The answer must consist only of the lines from the line with "ATOM 122 O O" to the line with "ATOM 130 O O", both included, exactly as they stand below.

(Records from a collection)

++++++++++

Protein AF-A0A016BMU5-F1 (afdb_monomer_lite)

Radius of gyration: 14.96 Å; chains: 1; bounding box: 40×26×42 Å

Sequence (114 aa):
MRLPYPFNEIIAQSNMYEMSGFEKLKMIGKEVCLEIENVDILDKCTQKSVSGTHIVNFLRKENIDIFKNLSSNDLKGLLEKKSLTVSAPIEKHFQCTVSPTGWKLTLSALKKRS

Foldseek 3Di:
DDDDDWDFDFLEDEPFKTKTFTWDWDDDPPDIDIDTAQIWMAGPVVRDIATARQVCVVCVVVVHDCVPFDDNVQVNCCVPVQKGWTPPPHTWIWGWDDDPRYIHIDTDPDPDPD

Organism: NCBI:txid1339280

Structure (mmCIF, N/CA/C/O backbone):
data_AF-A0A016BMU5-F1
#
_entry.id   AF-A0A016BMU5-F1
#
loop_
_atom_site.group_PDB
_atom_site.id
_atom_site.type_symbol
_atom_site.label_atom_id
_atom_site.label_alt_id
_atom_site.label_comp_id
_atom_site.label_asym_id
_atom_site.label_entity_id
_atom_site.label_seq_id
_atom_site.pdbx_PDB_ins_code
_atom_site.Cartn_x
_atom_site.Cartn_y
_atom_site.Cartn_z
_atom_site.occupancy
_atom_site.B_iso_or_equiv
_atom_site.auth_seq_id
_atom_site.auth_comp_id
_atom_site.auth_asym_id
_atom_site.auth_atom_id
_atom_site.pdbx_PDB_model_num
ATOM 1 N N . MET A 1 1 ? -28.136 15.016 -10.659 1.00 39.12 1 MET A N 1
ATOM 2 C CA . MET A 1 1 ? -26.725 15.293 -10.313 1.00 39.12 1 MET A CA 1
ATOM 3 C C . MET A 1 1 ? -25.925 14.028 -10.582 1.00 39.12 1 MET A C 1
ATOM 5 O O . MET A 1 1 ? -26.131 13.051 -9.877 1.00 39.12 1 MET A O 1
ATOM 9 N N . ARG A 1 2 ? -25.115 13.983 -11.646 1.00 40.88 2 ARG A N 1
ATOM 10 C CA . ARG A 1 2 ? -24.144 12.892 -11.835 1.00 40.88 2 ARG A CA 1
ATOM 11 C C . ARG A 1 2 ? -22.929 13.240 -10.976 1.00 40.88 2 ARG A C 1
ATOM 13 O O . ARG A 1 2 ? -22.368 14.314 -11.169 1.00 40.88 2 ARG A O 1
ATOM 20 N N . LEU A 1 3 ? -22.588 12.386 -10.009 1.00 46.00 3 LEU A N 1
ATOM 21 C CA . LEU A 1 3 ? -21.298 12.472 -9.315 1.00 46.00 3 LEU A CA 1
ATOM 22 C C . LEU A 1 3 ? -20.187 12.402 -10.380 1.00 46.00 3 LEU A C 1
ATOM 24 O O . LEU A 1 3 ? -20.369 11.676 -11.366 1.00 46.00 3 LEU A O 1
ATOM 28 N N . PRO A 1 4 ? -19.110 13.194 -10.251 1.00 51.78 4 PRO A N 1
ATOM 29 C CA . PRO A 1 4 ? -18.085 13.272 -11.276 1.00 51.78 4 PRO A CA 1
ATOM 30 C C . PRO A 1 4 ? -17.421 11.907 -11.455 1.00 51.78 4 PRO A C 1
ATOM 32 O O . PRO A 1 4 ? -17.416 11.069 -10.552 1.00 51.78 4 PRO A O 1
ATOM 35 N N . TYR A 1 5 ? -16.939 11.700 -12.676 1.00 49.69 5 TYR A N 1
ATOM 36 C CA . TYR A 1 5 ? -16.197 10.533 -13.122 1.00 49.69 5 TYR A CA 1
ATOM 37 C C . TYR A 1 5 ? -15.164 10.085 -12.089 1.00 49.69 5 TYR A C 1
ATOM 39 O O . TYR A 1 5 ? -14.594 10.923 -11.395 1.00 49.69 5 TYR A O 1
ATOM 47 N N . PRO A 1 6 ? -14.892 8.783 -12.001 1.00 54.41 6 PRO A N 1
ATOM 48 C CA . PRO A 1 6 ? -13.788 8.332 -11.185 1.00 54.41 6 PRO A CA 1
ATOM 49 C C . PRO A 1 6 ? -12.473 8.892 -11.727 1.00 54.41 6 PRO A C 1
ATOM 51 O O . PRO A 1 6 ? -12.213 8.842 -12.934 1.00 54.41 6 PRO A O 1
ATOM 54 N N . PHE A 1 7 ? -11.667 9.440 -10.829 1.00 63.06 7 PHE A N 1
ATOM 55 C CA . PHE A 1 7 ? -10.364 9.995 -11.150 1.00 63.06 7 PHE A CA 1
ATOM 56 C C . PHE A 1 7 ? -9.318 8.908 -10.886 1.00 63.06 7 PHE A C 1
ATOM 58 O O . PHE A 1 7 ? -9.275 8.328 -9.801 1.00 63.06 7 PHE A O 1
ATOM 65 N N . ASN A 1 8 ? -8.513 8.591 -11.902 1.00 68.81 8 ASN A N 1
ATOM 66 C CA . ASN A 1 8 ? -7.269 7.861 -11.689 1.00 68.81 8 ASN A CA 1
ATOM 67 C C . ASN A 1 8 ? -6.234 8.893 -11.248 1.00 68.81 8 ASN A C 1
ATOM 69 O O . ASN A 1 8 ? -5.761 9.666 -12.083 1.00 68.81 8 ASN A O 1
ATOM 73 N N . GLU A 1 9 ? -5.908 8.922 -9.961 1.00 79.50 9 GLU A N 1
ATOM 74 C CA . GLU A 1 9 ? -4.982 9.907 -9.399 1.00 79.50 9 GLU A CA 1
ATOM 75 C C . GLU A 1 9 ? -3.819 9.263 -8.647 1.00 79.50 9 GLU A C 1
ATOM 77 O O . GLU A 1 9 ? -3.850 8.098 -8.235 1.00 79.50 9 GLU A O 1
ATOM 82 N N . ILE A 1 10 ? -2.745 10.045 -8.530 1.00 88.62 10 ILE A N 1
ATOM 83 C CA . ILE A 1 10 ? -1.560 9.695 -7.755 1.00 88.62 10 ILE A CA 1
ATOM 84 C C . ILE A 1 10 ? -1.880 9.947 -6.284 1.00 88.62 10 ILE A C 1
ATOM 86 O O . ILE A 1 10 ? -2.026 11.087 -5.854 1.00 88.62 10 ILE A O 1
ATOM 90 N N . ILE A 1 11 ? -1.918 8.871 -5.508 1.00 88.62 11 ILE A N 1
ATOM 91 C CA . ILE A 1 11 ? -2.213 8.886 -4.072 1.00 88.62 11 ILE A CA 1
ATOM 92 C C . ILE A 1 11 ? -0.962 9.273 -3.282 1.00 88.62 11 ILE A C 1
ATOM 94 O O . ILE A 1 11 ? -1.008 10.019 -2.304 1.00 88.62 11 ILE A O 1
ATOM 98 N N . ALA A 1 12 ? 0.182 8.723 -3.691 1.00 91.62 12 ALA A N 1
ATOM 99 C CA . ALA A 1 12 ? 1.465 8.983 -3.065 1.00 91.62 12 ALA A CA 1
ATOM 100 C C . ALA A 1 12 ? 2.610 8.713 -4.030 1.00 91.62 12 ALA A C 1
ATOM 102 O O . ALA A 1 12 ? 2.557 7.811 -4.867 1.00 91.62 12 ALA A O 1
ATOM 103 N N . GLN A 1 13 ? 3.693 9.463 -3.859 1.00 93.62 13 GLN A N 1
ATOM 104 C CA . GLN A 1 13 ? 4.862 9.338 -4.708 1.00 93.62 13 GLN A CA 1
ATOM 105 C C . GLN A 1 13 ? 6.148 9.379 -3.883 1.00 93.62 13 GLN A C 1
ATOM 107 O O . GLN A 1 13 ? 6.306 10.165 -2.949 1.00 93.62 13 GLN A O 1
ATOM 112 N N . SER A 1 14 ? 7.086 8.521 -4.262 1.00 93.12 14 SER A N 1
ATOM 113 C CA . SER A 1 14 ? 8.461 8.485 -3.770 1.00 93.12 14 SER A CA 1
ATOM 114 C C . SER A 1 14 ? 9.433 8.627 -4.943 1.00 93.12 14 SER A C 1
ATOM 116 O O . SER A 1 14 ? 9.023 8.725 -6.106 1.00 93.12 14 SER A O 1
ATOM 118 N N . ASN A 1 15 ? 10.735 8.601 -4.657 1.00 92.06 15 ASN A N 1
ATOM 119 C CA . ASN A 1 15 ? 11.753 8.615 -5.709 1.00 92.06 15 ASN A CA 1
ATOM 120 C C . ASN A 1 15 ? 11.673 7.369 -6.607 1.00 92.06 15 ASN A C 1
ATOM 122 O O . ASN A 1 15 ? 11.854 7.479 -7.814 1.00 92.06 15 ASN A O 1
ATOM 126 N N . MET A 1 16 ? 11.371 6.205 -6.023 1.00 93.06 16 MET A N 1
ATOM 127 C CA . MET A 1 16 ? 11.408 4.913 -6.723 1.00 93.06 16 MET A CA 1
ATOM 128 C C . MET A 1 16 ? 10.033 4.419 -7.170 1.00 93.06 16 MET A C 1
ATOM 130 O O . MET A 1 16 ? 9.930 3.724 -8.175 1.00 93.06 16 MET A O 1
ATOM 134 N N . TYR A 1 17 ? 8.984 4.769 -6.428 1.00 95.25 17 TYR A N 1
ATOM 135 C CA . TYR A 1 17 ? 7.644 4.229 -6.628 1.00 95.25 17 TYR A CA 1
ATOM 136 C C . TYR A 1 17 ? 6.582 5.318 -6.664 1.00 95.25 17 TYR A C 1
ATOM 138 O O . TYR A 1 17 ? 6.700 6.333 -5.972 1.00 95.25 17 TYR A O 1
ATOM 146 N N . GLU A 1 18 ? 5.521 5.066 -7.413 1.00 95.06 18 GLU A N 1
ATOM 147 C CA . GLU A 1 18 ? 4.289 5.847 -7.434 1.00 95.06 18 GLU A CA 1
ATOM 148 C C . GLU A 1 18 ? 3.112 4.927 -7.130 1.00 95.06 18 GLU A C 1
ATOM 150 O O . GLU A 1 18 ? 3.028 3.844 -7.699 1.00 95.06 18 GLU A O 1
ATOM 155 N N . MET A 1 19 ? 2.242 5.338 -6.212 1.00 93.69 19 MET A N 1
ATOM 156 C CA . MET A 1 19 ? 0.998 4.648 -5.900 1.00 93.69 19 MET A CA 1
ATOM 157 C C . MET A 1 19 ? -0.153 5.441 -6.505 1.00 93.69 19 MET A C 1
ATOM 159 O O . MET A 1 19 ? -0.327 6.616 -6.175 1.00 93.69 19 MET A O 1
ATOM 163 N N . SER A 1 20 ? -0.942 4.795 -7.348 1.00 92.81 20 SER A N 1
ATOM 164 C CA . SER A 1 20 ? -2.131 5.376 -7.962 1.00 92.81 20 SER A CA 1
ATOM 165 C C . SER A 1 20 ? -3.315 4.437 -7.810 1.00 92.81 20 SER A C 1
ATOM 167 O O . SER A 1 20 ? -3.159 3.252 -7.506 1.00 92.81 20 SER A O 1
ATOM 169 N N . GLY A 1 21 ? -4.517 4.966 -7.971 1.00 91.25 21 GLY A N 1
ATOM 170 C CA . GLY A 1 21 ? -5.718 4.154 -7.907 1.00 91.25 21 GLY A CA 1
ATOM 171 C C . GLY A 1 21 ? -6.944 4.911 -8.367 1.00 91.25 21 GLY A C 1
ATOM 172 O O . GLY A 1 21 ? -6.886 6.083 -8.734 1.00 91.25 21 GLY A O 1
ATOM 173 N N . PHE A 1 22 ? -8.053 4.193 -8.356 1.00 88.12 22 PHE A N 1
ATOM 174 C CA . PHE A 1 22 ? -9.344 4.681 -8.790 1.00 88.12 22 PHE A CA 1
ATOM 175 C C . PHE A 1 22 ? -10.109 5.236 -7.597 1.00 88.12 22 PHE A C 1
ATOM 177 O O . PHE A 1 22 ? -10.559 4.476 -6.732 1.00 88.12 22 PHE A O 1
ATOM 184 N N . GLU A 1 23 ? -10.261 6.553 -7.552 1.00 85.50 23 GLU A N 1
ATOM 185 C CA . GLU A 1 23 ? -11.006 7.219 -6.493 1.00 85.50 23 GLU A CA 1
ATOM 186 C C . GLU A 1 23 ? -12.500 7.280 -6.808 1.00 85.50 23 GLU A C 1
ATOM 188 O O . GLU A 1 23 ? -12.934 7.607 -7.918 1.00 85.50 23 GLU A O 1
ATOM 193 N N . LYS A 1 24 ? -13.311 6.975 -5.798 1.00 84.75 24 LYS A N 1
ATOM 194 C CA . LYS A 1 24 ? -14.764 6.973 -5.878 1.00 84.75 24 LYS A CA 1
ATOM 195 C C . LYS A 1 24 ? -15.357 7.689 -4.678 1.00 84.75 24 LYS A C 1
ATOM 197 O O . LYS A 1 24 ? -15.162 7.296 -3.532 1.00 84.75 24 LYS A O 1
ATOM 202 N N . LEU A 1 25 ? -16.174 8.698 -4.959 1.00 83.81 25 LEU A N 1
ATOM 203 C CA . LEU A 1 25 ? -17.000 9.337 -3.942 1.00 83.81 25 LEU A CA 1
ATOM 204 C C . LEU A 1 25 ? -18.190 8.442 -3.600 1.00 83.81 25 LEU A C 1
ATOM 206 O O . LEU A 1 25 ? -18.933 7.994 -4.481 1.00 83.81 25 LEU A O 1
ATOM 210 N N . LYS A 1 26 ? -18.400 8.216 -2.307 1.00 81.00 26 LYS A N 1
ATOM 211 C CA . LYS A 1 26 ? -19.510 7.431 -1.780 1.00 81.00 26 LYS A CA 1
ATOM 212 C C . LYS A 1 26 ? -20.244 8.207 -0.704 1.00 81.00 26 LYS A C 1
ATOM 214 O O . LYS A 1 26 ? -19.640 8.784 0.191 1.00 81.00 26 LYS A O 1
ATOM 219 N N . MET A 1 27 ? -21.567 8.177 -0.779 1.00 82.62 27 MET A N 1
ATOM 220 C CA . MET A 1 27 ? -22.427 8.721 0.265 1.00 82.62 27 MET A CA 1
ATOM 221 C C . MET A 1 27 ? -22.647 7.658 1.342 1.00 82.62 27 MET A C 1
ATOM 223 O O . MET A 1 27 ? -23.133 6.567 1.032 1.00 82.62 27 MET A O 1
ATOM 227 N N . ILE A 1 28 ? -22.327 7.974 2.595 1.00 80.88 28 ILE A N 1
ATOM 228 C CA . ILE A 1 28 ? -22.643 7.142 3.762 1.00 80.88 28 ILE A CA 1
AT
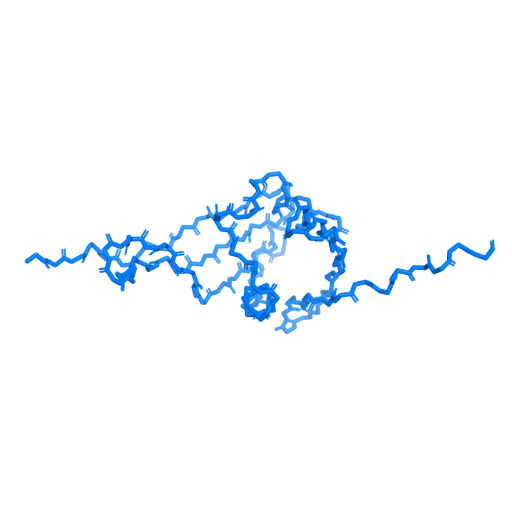OM 229 C C . ILE A 1 28 ? -23.526 7.971 4.696 1.00 80.88 28 ILE A C 1
ATOM 231 O O . ILE A 1 28 ? -23.069 8.849 5.425 1.00 80.88 28 ILE A O 1
ATOM 235 N N . GLY A 1 29 ? -24.838 7.732 4.634 1.00 85.31 29 GLY A N 1
ATOM 236 C CA . GLY A 1 29 ? -25.815 8.570 5.326 1.00 85.31 29 GLY A CA 1
ATOM 237 C C . GLY A 1 29 ? -25.774 10.011 4.809 1.00 85.31 29 GLY A C 1
ATOM 238 O O . GLY A 1 29 ? -26.119 10.262 3.656 1.00 85.31 29 GLY A O 1
ATOM 239 N N . LYS A 1 30 ? -25.366 10.951 5.670 1.00 87.62 30 LYS A N 1
ATOM 240 C CA . LYS A 1 30 ? -25.200 12.376 5.327 1.00 87.62 30 LYS A CA 1
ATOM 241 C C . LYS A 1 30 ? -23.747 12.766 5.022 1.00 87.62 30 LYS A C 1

++++++++++

> [Solved exercise]:
ATOM 122 O O . ASN A 1 15 ? 11.854 7.479 -7.814 1.00 92.06 15 ASN A O 1
ATOM 126 N N . MET A 1 16 ? 11.371 6.205 -6.023 1.00 93.06 16 MET A N 1
ATOM 127 C CA . MET A 1 16 ? 11.408 4.913 -6.723 1.00 93.06 16 MET A CA 1
ATOM 128 C C . MET A 1 16 ? 10.033 4.419 -7.170 1.00 93.06 16 MET A C 1
ATOM 130 O O . MET A 1 16 ? 9.930 3.724 -8.175 1.00 93.06 16 MET A O 1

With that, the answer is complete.